As told to Rebecca Reid
By the time I was in my mid-twenties I’d had a lot of experience of abortion. I’d sat with friends as they took tests, celebrated when they came back negative and helped call Marie Stopes when they showed two terrifying pink lines. But until my late twenties, I’d managed to escape the whole reproductive roulette thing personally unscathed.
But when I was 27, having been married for a few months, I found myself standing at the self check out of the supermarket. I looked up and in my eye line was a pregnancy test, reminding me that my period was late.
Assuming that it would be fine, I took the test home, peed on it, left it on the sink and forgot about it for a few minutes. Later, I picked it up to throw it away and realised to my horror that it was positive.
I did not want a baby. I was not ready to have a baby. I was too young, too busy, too completely tangled in trying to build a career. I could barely afford to survive to the end of each month, let alone provide for a child.
My partner and I were keeping our heads above water, but only just. And apart from anything else, we didn’t want to be parents. We wanted to enjoy each other, to try and stabilise our careers.
So I booked an abortion. I did it quickly and neatly, and while the process wasn’t pleasant, it was bearable. But the part that really shocked me was the reaction to my news.
I didn’t tell many people. It’s not exactly the kind of news you shout about - I didn’t really feel like tagging myself at Marie Stopes on my Instagram story. But those I did tell were - to be totally honest - shocked. And not especially nice about it.
So many times I’ve sat with friends who are pregnant and talked them through their decision, never feeling the tiniest hint of judgement. And I firmly believe that if I had been unmarried, I’d have got the same reaction. But instead, because I was married (even though it had only been a couple of months since we got hitched) people asked: why?
‘But you’re married?’ one of my friends said. ‘You want kids eventually, right? So wouldn’t it make sense to do just do it now?’
The comments from people who thought I should stick with the pregnancy because I wasn’t that young, and because I was with my husband, really hurt. They hurt because they echoed what I felt.
There was a voice inside my head which said it was wrong to abort a pregnancy created by love, a pregnancy with a person I one day wanted to start a family with. But there was another much louder voice which was screaming ‘I am not ready and I cannot do this’.
Maybe on paper it would have been practical to have the baby, but the visceral rejection I felt of the entire pregnancy overrode my sense of pragmatism. I needed to not be pregnantand I needed it as soon as humanly possible.
When we talk about abortion, we tend to focus on the extremes. The very young. The women who were raped. But the majority of the 1 in 4 women who have an abortion in their lifetime are already parents and are in relationships.

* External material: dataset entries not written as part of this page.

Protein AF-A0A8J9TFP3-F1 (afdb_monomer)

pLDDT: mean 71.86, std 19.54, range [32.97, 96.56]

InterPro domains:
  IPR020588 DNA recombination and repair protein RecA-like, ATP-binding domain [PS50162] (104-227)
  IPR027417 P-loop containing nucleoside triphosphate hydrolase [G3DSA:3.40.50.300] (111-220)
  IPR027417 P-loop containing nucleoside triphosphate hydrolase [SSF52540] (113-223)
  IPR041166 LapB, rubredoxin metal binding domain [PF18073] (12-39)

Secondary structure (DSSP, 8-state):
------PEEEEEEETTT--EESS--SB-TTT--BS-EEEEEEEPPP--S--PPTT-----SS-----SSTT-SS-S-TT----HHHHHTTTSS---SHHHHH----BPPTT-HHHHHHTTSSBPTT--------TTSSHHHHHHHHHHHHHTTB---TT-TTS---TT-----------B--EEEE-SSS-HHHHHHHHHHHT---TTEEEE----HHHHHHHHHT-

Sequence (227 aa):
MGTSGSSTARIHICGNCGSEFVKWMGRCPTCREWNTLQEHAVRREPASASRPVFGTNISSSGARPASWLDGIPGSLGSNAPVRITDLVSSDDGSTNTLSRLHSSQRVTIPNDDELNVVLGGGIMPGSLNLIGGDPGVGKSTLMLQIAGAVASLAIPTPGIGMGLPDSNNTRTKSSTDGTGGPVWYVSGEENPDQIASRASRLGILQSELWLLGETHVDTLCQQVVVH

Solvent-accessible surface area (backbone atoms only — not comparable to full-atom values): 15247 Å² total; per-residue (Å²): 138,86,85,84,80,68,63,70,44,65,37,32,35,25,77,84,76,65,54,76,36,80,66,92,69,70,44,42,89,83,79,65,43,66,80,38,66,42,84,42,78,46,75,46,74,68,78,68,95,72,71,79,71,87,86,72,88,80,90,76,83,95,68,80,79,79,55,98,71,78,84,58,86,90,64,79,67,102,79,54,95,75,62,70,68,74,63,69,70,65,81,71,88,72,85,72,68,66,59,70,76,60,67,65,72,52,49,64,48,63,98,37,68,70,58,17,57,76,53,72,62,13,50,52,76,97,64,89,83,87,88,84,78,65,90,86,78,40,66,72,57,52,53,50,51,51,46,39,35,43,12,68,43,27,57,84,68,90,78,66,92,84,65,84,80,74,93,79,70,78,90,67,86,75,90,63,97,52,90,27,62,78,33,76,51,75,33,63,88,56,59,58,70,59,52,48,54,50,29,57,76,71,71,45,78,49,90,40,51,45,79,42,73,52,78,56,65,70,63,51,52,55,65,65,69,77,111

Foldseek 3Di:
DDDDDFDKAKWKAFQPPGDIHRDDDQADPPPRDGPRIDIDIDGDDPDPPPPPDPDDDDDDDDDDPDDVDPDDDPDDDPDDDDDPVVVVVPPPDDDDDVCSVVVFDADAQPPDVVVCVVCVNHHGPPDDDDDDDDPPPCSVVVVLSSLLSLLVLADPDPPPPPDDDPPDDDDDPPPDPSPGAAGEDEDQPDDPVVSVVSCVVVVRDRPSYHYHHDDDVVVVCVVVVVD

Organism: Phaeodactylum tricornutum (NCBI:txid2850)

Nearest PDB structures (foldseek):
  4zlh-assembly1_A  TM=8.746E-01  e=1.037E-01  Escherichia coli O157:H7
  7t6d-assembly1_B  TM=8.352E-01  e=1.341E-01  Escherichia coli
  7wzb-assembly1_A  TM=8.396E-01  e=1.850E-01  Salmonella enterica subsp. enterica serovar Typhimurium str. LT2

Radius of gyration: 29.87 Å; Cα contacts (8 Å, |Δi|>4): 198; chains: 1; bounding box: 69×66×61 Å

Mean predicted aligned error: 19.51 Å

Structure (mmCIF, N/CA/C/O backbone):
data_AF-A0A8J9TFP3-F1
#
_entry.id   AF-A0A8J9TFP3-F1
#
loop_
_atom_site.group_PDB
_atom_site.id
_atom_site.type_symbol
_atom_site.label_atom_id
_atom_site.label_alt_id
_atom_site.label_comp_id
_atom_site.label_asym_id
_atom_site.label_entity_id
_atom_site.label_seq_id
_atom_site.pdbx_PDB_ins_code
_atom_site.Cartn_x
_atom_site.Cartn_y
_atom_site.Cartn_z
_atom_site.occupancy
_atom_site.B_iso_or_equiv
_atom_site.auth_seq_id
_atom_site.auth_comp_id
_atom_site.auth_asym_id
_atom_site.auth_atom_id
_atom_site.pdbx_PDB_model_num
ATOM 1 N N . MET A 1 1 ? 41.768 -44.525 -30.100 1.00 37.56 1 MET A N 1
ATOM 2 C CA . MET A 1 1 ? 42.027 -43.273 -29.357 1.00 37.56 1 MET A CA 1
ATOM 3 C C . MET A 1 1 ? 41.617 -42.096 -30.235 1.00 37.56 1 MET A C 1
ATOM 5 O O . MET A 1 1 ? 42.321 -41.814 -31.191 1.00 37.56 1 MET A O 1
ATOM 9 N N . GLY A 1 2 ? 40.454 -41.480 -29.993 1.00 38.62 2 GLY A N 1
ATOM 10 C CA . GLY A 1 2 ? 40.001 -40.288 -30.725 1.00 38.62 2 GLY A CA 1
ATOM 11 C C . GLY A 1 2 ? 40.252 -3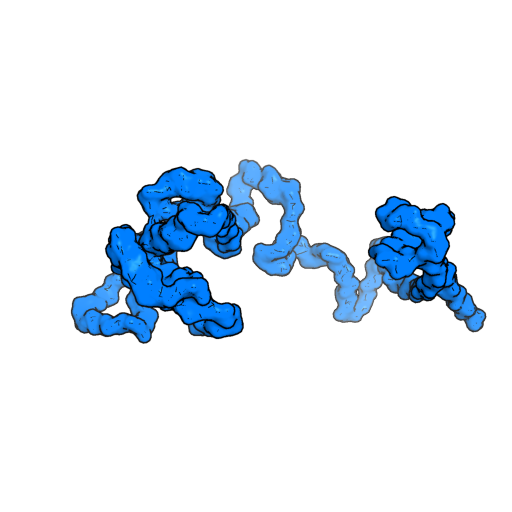9.037 -29.887 1.00 38.62 2 GLY A C 1
ATOM 12 O O . GLY A 1 2 ? 39.784 -38.960 -28.756 1.00 38.62 2 GLY A O 1
ATOM 13 N N . THR A 1 3 ? 41.035 -38.095 -30.400 1.00 40.09 3 THR A N 1
ATOM 14 C CA . THR A 1 3 ? 41.401 -36.849 -29.719 1.00 40.09 3 THR A CA 1
ATOM 15 C C . THR A 1 3 ? 40.293 -35.803 -29.892 1.00 40.09 3 THR A C 1
ATOM 17 O O . THR A 1 3 ? 39.998 -35.366 -31.001 1.00 40.09 3 THR A O 1
ATOM 20 N N . SER A 1 4 ? 39.653 -35.385 -28.797 1.00 45.47 4 SER A N 1
ATOM 21 C CA . SER A 1 4 ? 38.685 -34.280 -28.793 1.00 45.47 4 SER A CA 1
ATOM 22 C C . SER A 1 4 ? 39.413 -32.933 -28.907 1.00 45.47 4 SER A C 1
ATOM 24 O O . SER A 1 4 ? 40.103 -32.517 -27.974 1.00 45.47 4 SER A O 1
ATOM 26 N N . GLY A 1 5 ? 39.274 -32.248 -30.043 1.00 50.53 5 GLY A N 1
ATOM 27 C CA . GLY A 1 5 ? 39.835 -30.912 -30.264 1.00 50.53 5 GLY A CA 1
ATOM 28 C C . GLY A 1 5 ? 39.012 -29.817 -29.578 1.00 50.53 5 GLY A C 1
ATOM 29 O O . GLY A 1 5 ? 37.880 -29.550 -29.968 1.00 50.53 5 GLY A O 1
ATOM 30 N N . SER A 1 6 ? 39.583 -29.161 -28.565 1.00 52.59 6 SER A N 1
ATOM 31 C CA . SER A 1 6 ? 39.027 -27.958 -27.924 1.00 52.59 6 SER A CA 1
ATOM 32 C C . SER A 1 6 ? 39.326 -26.730 -28.795 1.00 52.59 6 SER A C 1
ATOM 34 O O . SER A 1 6 ? 40.474 -26.296 -28.842 1.00 52.59 6 SER A O 1
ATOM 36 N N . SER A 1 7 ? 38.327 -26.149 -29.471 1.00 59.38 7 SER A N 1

Women of all ages have abortions for all sorts of reasons. There is no right or wrong reason to do so. But because we so rarely hear older women in relationships talking about it, there is a perception that abortions are predominantly experienced by very young, single women.
The waiting room at Marie Stopes was filled with women and their partners, women in their twenties, thirties and forties, all grim faced and holding hands with their other halves. I was actually one of the younger women there.
It's been years since my abortion, and now I feel ready for children. I can't put my finger on what has changed since they - maybe it's just that I'm older and more established in my career, or perhaps I'm more emotionally healthy. But whatever the change is, I'm hopeful and excited about the future.
My only real regret is that the people I told about my abortion were unable to support me in a time when I badly needed their support.
If you have a friend who tells you that she is having an abortion, please don't ask her to justify it, and please don't act as if she's making a mistake just because she's in a relationship, or because she's not a teenager.
Being single or being young are not the only two reasons that a person might seek and abortion, and when you're going through the process of deciding to have one, you're already asking yourself agonising questions. You don't need your friends doing the same.